Scripts to update guutboy.github.io
To setup virtual environment run:
virtualenv env
source env/bin/activate
pip install -r requirements.txt
deactivate
Write the file config.cfg
containing the following
[Web]
web = "PATH TO WEB STUFF"
cred = "PATH TO TWITTER STUFF"
[Data]
unlabelled = "PATH TO JSON FILE LISTING UNLABELLED PAPERS"
labelled = "PATH TO JSON FILE LISTING LABELLED PAPERS"
[Model]
model = "PATH TO TRAINED MODEL"
The collection of scripts can be used to fetch the data on new papers from ePrint, run a simple classifier to predict mpc papers, manually label papers as being mpc or not and to update the list of mpc papers on the website and rss feed. There are two main scripts:
To find new papers run the update.sh
script. It will check the RSS feed for new papers, run the
predictor in order to attempt to predict whether papers are MPC or not, and then add the result the
json file listing unlabelled papers. On MacOS it will also give notification that there are new
papers on ePrint. This script can conveniently be run periodically in the background.

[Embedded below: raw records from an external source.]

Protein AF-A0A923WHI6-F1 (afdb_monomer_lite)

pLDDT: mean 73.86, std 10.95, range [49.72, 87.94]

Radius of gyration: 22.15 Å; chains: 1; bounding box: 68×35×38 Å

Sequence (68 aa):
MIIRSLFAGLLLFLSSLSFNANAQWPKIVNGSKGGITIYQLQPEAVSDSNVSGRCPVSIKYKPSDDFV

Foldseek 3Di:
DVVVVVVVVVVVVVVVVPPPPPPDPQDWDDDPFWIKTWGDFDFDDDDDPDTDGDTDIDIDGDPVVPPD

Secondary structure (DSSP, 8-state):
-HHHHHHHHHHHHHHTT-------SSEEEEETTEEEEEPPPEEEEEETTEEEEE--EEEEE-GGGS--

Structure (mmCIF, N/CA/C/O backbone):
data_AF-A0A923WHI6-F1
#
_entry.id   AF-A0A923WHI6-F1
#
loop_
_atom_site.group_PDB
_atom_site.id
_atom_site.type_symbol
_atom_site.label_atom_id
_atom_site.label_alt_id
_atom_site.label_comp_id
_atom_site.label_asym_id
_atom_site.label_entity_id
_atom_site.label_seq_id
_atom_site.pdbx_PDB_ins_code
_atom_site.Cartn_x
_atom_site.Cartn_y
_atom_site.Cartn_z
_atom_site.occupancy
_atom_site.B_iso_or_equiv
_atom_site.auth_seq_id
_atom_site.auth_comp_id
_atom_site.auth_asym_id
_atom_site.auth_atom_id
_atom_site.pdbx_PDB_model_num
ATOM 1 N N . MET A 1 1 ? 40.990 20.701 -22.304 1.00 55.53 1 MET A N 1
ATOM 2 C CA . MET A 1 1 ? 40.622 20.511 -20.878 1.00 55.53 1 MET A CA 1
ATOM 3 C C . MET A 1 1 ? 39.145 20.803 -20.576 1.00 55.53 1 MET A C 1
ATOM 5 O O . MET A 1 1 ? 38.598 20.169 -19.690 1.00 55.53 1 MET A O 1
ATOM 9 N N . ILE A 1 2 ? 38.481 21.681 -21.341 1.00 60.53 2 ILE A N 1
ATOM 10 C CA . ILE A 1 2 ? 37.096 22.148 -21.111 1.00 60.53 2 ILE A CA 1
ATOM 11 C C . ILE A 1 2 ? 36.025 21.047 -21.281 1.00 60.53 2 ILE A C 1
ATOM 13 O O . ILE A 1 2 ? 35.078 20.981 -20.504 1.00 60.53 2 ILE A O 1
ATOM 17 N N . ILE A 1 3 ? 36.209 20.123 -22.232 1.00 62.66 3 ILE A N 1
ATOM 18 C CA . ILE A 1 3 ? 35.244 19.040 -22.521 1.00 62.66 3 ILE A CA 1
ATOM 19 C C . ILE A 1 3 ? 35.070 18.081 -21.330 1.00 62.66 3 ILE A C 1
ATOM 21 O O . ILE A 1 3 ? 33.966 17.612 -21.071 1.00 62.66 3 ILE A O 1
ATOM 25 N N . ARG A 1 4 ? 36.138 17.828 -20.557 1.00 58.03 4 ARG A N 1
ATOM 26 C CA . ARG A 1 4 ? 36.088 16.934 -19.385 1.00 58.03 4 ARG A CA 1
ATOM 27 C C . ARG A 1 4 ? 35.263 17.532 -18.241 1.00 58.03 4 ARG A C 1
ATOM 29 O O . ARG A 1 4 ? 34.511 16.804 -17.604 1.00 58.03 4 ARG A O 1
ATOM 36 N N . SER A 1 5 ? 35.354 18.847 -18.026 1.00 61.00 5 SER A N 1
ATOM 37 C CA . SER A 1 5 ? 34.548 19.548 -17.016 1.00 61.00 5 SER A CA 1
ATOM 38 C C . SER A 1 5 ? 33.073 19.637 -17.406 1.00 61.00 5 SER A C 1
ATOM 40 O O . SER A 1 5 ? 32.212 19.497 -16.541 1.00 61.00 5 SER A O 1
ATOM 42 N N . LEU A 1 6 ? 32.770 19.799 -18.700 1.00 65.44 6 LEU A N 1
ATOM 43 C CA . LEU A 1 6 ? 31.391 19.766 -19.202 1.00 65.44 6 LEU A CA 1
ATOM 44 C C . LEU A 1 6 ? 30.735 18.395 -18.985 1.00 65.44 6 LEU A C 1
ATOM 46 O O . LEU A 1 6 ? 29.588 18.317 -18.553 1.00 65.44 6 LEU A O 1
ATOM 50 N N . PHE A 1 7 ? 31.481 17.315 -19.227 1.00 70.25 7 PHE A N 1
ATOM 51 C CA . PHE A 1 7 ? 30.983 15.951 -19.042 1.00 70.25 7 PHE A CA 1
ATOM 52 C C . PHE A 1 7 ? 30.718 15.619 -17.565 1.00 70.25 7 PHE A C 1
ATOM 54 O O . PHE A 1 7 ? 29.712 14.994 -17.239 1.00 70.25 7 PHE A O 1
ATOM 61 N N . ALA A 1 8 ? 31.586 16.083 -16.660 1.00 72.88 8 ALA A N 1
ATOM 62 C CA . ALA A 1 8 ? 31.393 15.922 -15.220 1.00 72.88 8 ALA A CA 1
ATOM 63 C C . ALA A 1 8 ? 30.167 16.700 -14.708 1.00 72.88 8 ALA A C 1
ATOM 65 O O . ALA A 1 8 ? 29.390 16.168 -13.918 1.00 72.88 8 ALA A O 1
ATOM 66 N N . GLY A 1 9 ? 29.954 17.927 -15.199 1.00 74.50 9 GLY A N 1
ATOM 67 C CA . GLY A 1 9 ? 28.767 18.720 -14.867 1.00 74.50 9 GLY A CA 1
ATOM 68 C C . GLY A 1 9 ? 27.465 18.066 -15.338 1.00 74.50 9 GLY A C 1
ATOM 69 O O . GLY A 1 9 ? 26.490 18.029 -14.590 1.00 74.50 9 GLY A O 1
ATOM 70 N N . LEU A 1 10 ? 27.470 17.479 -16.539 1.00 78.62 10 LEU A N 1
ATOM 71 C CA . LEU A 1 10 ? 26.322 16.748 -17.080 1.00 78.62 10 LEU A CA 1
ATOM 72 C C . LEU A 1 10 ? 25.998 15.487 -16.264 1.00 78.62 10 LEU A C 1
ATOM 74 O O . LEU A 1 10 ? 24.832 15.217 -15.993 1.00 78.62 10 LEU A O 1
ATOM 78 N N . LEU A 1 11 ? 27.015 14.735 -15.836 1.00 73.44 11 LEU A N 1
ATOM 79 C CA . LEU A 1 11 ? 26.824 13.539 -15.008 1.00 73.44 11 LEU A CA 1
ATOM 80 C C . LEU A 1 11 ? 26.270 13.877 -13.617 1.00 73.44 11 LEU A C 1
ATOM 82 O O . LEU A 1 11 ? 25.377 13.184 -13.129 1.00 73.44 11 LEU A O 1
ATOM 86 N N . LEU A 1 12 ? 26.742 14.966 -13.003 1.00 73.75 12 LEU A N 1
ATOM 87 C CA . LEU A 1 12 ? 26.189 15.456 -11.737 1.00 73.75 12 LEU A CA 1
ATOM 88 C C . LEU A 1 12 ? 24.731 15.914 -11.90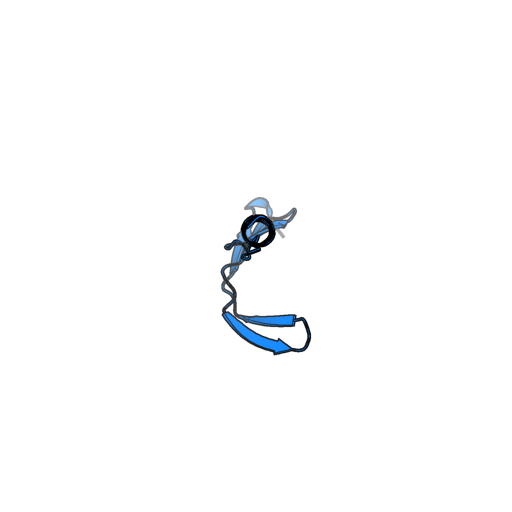1 1.00 73.75 12 LEU A C 1
ATOM 90 O O . LEU A 1 12 ? 23.897 15.591 -11.057 1.00 73.75 12 LEU A O 1
ATOM 94 N N . PHE A 1 13 ? 24.398 16.576 -13.012 1.00 73.94 13 PHE A N 1
ATOM 95 C CA . PHE A 1 13 ? 23.020 16.956 -13.337 1.00 73.94 13 PHE A CA 1
ATOM 96 C C . PHE A 1 13 ? 22.104 15.746 -13.595 1.00 73.94 13 PHE A C 1
ATOM 98 O O . PHE A 1 13 ? 20.955 15.746 -13.169 1.00 73.94 13 PHE A O 1
ATOM 105 N N . LEU A 1 14 ? 22.597 14.678 -14.230 1.00 68.69 14 LEU A N 1
ATOM 106 C CA . LEU A 1 14 ? 21.817 13.444 -14.403 1.00 68.69 14 LEU A CA 1
ATOM 107 C C . LEU A 1 14 ? 21.558 12.727 -13.069 1.00 68.69 14 LEU A C 1
ATOM 109 O O . LEU A 1 14 ? 20.497 12.135 -12.887 1.00 68.69 14 LEU A O 1
ATOM 113 N N . SER A 1 15 ? 22.496 12.793 -12.119 1.00 63.44 15 SER A N 1
ATOM 114 C CA . SER A 1 15 ? 22.352 12.119 -10.822 1.00 63.44 15 SER A CA 1
ATOM 115 C C . SER A 1 15 ? 21.257 12.717 -9.928 1.00 63.44 15 SER A C 1
ATOM 117 O O . SER A 1 15 ? 20.647 11.981 -9.153 1.00 63.44 15 SER A O 1
ATOM 119 N N . SER A 1 16 ? 20.941 14.010 -10.073 1.00 64.88 16 SER A N 1
ATOM 120 C CA . SER A 1 16 ? 19.857 14.664 -9.324 1.00 64.88 16 SER A CA 1
ATOM 121 C C . SER A 1 16 ? 18.458 14.378 -9.881 1.00 64.88 16 SER A C 1
ATOM 123 O O . SER A 1 16 ? 17.471 14.640 -9.198 1.00 64.88 16 SER A O 1
ATOM 125 N N . LEU A 1 17 ? 18.355 13.808 -11.088 1.00 62.41 17 LEU A N 1
ATOM 126 C CA . LEU A 1 17 ? 17.087 13.378 -11.691 1.00 62.41 17 LEU A CA 1
ATOM 127 C C . LEU A 1 17 ? 16.677 11.962 -11.274 1.00 62.41 17 LEU A C 1
ATOM 129 O O . LEU A 1 17 ? 15.547 11.551 -11.536 1.00 62.41 17 LEU A O 1
ATOM 133 N N . SER A 1 18 ? 17.554 11.234 -10.578 1.00 58.31 18 SER A N 1
ATOM 134 C CA . SER A 1 18 ? 17.267 9.928 -9.981 1.00 58.31 18 SER A CA 1
ATOM 135 C C . SER A 1 18 ? 16.389 10.075 -8.732 1.00 58.31 18 SER A C 1
ATOM 137 O O . SER A 1 18 ? 16.737 9.615 -7.641 1.00 58.31 18 SER A O 1
ATOM 139 N N . PHE A 1 19 ? 15.232 10.723 -8.878 1.00 56.62 19 PHE A N 1
ATOM 140 C CA . PHE A 1 19 ? 14.139 10.614 -7.927 1.00 56.62 19 PHE A CA 1
ATOM 141 C C . PHE A 1 19 ? 13.678 9.163 -7.954 1.00 56.62 19 PHE A C 1
ATOM 143 O O . PHE A 1 19 ? 12.878 8.746 -8.789 1.00 56.62 19 PHE A O 1
ATOM 150 N N . ASN A 1 20 ? 14.228 8.368 -7.042 1.00 55.19 20 ASN A N 1
ATOM 151 C CA . ASN A 1 20 ? 13.692 7.058 -6.747 1.00 55.19 20 ASN A CA 1
ATOM 152 C C . ASN A 1 20 ? 12.289 7.280 -6.183 1.00 55.19 20 ASN A C 1
ATOM 154 O O . ASN A 1 20 ? 12.127 7.592 -5.002 1.00 55.19 20 ASN A O 1
ATOM 158 N N . ALA A 1 21 ? 11.276 7.132 -7.034 1.00 53.50 21 ALA A N 1
ATOM 159 C CA . ALA A 1 21 ? 9.893 6.965 -6.624 1.00 53.50 21 ALA A CA 1
ATOM 160 C C . ALA A 1 21 ? 9.757 5.598 -5.937 1.00 53.50 21 ALA A C 1
ATOM 162 O O . ALA A 1 21 ? 9.131 4.672 -6.447 1.00 53.50 21 ALA A O 1
ATOM 163 N N . ASN A 1 22 ? 10.396 5.447 -4.777 1.00 58.88 22 ASN A N 1
ATOM 164 C CA . ASN A 1 22 ? 10.103 4.341 -3.891 1.00 58.88 22 ASN A CA 1
ATOM 165 C C . ASN A 1 22 ? 8.651 4.518 -3.455 1.00 58.88 22 ASN A C 1
ATOM 167 O O . ASN A 1 22 ? 8.277 5.562 -2.918 1.00 58.88 22 ASN A O 1
ATOM 171 N N . ALA A 1 23 ? 7.818 3.515 -3.723 1.00 67.38 23 ALA A N 1
ATOM 172 C CA . ALA A 1 23 ? 6.457 3.499 -3.221 1.00 67.38 23 ALA A CA 1
ATOM 173 C C . ALA A 1 23 ? 6.517 3.592 -1.688 1.00 67.38 23 ALA A C 1
ATOM 175 O O . ALA A 1 23 ? 6.978 2.665 -1.027 1.00 67.38 23 ALA A O 1
ATOM 176 N N . GLN A 1 24 ? 6.102 4.730 -1.130 1.00 77.50 24 GLN A N 1
ATOM 177 C CA . GLN A 1 24 ? 6.078 4.938 0.313 1.00 77.50 24 GLN A CA 1
ATOM 178 C C . GLN A 1 24 ? 4.994 4.042 0.924 1.00 77.50 24 GLN A C 1
ATOM 180 O O . GLN A 1 24 ? 3.820 4.134 0.558 1.00 77.50 24 GLN A O 1
ATOM 185 N N . TRP A 1 25 ? 5.411 3.154 1.827 1.00 81.88 25 TRP A N 1
ATOM 186 C CA . TRP A 1 25 ? 4.551 2.237 2.575 1.00 81.88 25 TRP A CA 1
ATOM 187 C C . TRP A 1 25 ? 4.630 2.549 4.081 1.00 81.88 25 TRP A C 1
ATOM 189 O O . TRP A 1 25 ? 5.679 2.999 4.543 1.00 81.88 25 TRP A O 1
ATOM 199 N N . PRO A 1 26 ? 3.570 2.277 4.866 1.00 86.56 26 PRO A N 1
ATOM 200 C CA . PRO A 1 26 ? 2.257 1.7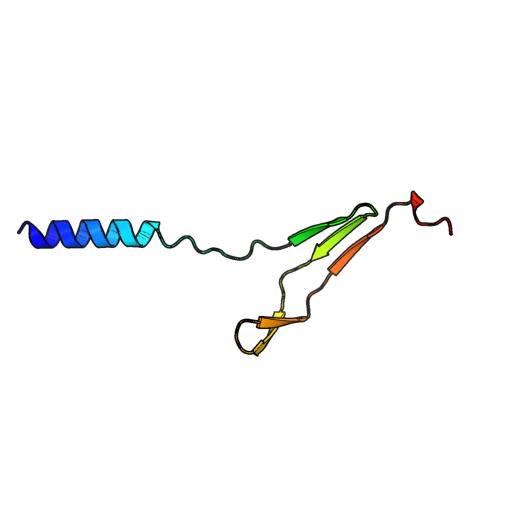96 4.433 1.00 86.56 26 PRO A CA 1
ATOM 201 C C . PRO A 1 26 ? 1.458 2.873 3.681 1.00 86.56 26 PRO A C 1
ATOM 203 O O . PRO A 1 26 ? 1.648 4.070 3.893 1.00 86.56 26 PRO A O 1
ATOM 206 N N . LYS A 1 27 ? 0.550 2.442 2.802 1.00 85.12 27 LYS A N 1
ATOM 207 C CA . LYS A 1 27 ? -0.375 3.329 2.086 1.00 85.12 27 LYS A CA 1
ATOM 208 C C . LYS A 1 27 ? -1.688 3.415 2.846 1.00 85.12 27 LYS A C 1
ATOM 210 O O . LYS A 1 27 ? -2.249 2.391 3.223 1.00 85.12 27 LYS A O 1
ATOM 215 N N . ILE A 1 28 ? -2.189 4.628 3.040 1.00 85.12 28 ILE A N 1
ATOM 216 C CA . ILE A 1 28 ? -3.458 4.874 3.728 1.00 85.12 28 ILE A CA 1
ATOM 217 C C . ILE A 1 28 ? -4.477 5.333 2.690 1.00 85.12 28 ILE A C 1
ATOM 219 O O . ILE A 1 28 ? -4.280 6.351 2.027 1.00 85.12 28 ILE A O 1
ATOM 223 N N . VAL A 1 29 ? -5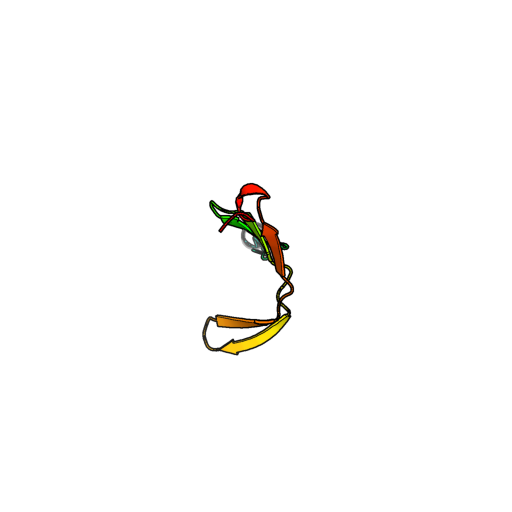.562 4.578 2.553 1.00 84.50 29 VAL A N 1
ATOM 224 C CA . VAL A 1 29 ? -6.706 4.917 1.705 1.00 84.50 29 VAL A CA 1
ATOM 225 C C . VAL A 1 29 ? -7.858 5.312 2.619 1.00 84.50 29 VAL A C 1
ATOM 227 O O . VAL A 1 29 ? -8.395 4.485 3.355 1.00 84.50 29 VAL A O 1
ATOM 230 N N . ASN A 1 30 ? -8.226 6.590 2.588 1.00 82.69 30 ASN A N 1
ATOM 231 C CA . ASN A 1 30 ? -9.338 7.117 3.372 1.00 82.69 30 ASN A CA 1
ATOM 232 C C . ASN A 1 30 ? -10.627 7.048 2.548 1.00 82.69 30 ASN A C 1
ATOM 234 O O . ASN A 1 30 ? -10.718 7.656 1.483 1.00 82.69 30 ASN A O 1
ATOM 238 N N . GLY A 1 31 ? -11.623 6.322 3.049 1.00 75.88 31 GLY A N 1
ATOM 239 C CA . GLY A 1 31 ? -12.988 6.314 2.534 1.00 75.88 31 GLY A CA 1
ATOM 240 C C . GLY A 1 31 ? -13.936 7.101 3.442 1.00 75.88 31 GLY A C 1
ATOM 241 O O . GLY A 1 31 ? -13.624 7.422 4.588 1.00 75.88 31 GLY A O 1
ATOM 242 N N . SER A 1 32 ? -15.144 7.384 2.954 1.00 70.06 32 SER A N 1
ATOM 243 C CA . SER A 1 32 ? -16.184 8.089 3.725 1.00 70.06 32 SER A CA 1
ATOM 244 C C . SER A 1 32 ? -16.572 7.362 5.028 1.00 70.06 32 SER A C 1
ATOM 246 O O . SER A 1 32 ? -16.853 8.004 6.048 1.00 70.06 32 SER A O 1
ATOM 248 N N . LYS A 1 33 ? -16.513 6.026 5.019 1.00 67.94 33 LYS A N 1
ATOM 249 C CA . LYS A 1 33 ? -16.900 5.142 6.133 1.00 67.94 33 LYS A CA 1
ATOM 250 C C . LYS A 1 33 ? -15.735 4.644 7.004 1.00 67.94 33 LYS A C 1
ATOM 252 O O . LYS A 1 33 ? -15.956 4.026 8.032 1.00 67.94 33 LYS A O 1
ATOM 257 N N . GLY A 1 34 ? -14.484 4.944 6.659 1.00 72.62 34 GLY A N 1
ATOM 258 C CA . GLY A 1 34 ? -13.340 4.413 7.405 1.00 72.62 34 GLY A CA 1
ATOM 259 C C . GLY A 1 34 ? -12.021 4.534 6.655 1.00 72.62 34 GLY A C 1
ATOM 260 O O . GLY A 1 34 ? -11.964 5.098 5.565 1.00 72.62 34 GLY A O 1
ATOM 261 N N . GLY A 1 35 ? -10.956 4.011 7.255 1.00 82.69 35 GLY A N 1
ATOM 262 C CA . GLY A 1 35 ? -9.616 4.002 6.666 1.00 82.69 35 GLY A CA 1
ATOM 263 C C . GLY A 1 35 ? -9.119 2.580 6.434 1.00 82.69 35 GLY A C 1
ATOM 264 O O . GLY A 1 35 ? -9.324 1.708 7.283 1.00 82.69 35 GLY A O 1
ATOM 265 N N . ILE A 1 36 ? -8.453 2.365 5.300 1.00 84.06 36 ILE A N 1
ATOM 266 C CA . ILE A 1 36 ? -7.742 1.126 4.978 1.00 84.06 36 ILE A CA 1
ATOM 267 C C . ILE A 1 36 ? -6.246 1.433 4.969 1.00 84.06 36 ILE A C 1
ATOM 269 O O . ILE A 1 36 ? -5.780 2.264 4.188 1.00 84.06 36 ILE A O 1
ATOM 273 N N . THR A 1 37 ? -5.490 0.741 5.815 1.00 87.94 37 THR A N 1
ATOM 274 C CA . THR A 1 37 ? -4.025 0.769 5.801 1.00 87.94 37 THR A CA 1
ATOM 275 C C . THR A 1 37 ? -3.522 -0.464 5.064 1.00 87.94 37 THR A C 1
ATOM 277 O O . THR A 1 37 ? -3.764 -1.592 5.496 1.00 87.94 37 THR A O 1
ATOM 280 N N . ILE A 1 38 ? -2.821 -0.246 3.956 1.00 85.00 38 ILE A N 1
ATOM 281 C CA . ILE A 1 38 ? -2.229 -1.279 3.107 1.00 85.00 38 ILE A CA 1
ATOM 282 C C . ILE A 1 38 ? -0.730 -1.314 3.392 1.00 85.00 38 ILE A C 1
ATOM 284 O O . ILE A 1 38 ? -0.031 -0.307 3.235 1.00 85.00 38 ILE A O 1
ATOM 288 N N . TYR A 1 39 ? -0.232 -2.466 3.825 1.00 86.81 39 TYR A N 1
ATOM 289 C CA . TYR A 1 39 ? 1.189 -2.671 4.083 1.00 86.81 39 TYR A CA 1
ATOM 290 C C . TYR A 1 39 ? 1.919 -3.100 2.808 1.00 86.81 39 TYR A C 1
ATOM 292 O O . TYR A 1 39 ? 1.298 -3.384 1.785 1.00 86.81 39 TYR A O 1
ATOM 300 N N . GLN A 1 40 ? 3.250 -3.115 2.867 1.00 84.19 40 GLN A N 1
ATOM 301 C CA . GLN A 1 40 ? 4.093 -3.442 1.722 1.00 84.19 40 GLN A CA 1
ATOM 302 C C . GLN A 1 40 ? 3.667 -4.769 1.073 1.00 84.19 40 GLN A C 1
ATOM 304 O O . GLN A 1 40 ? 3.569 -5.801 1.738 1.00 84.19 40 GLN A O 1
ATOM 309 N N . LEU A 1 41 ? 3.412 -4.713 -0.237 1.00 82.31 41 LEU A N 1
ATOM 310 C CA . LEU A 1 41 ? 3.090 -5.878 -1.055 1.00 82.31 41 LEU A CA 1
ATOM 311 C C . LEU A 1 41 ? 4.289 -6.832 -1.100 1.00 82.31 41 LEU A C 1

To update the list with new papers run the label_and_list.sh
script. It will start a simple text
UI that can be used to label new papers as MPC or non-MPC papers. When the UI is closed (pressing
q
), it will write newly labelled papers to the json file listing the labelled papers. The script
will then ask if you want to add the papers to the list. If so a tweet will be made about the paper
and the paper will be added to the list of papers on the website.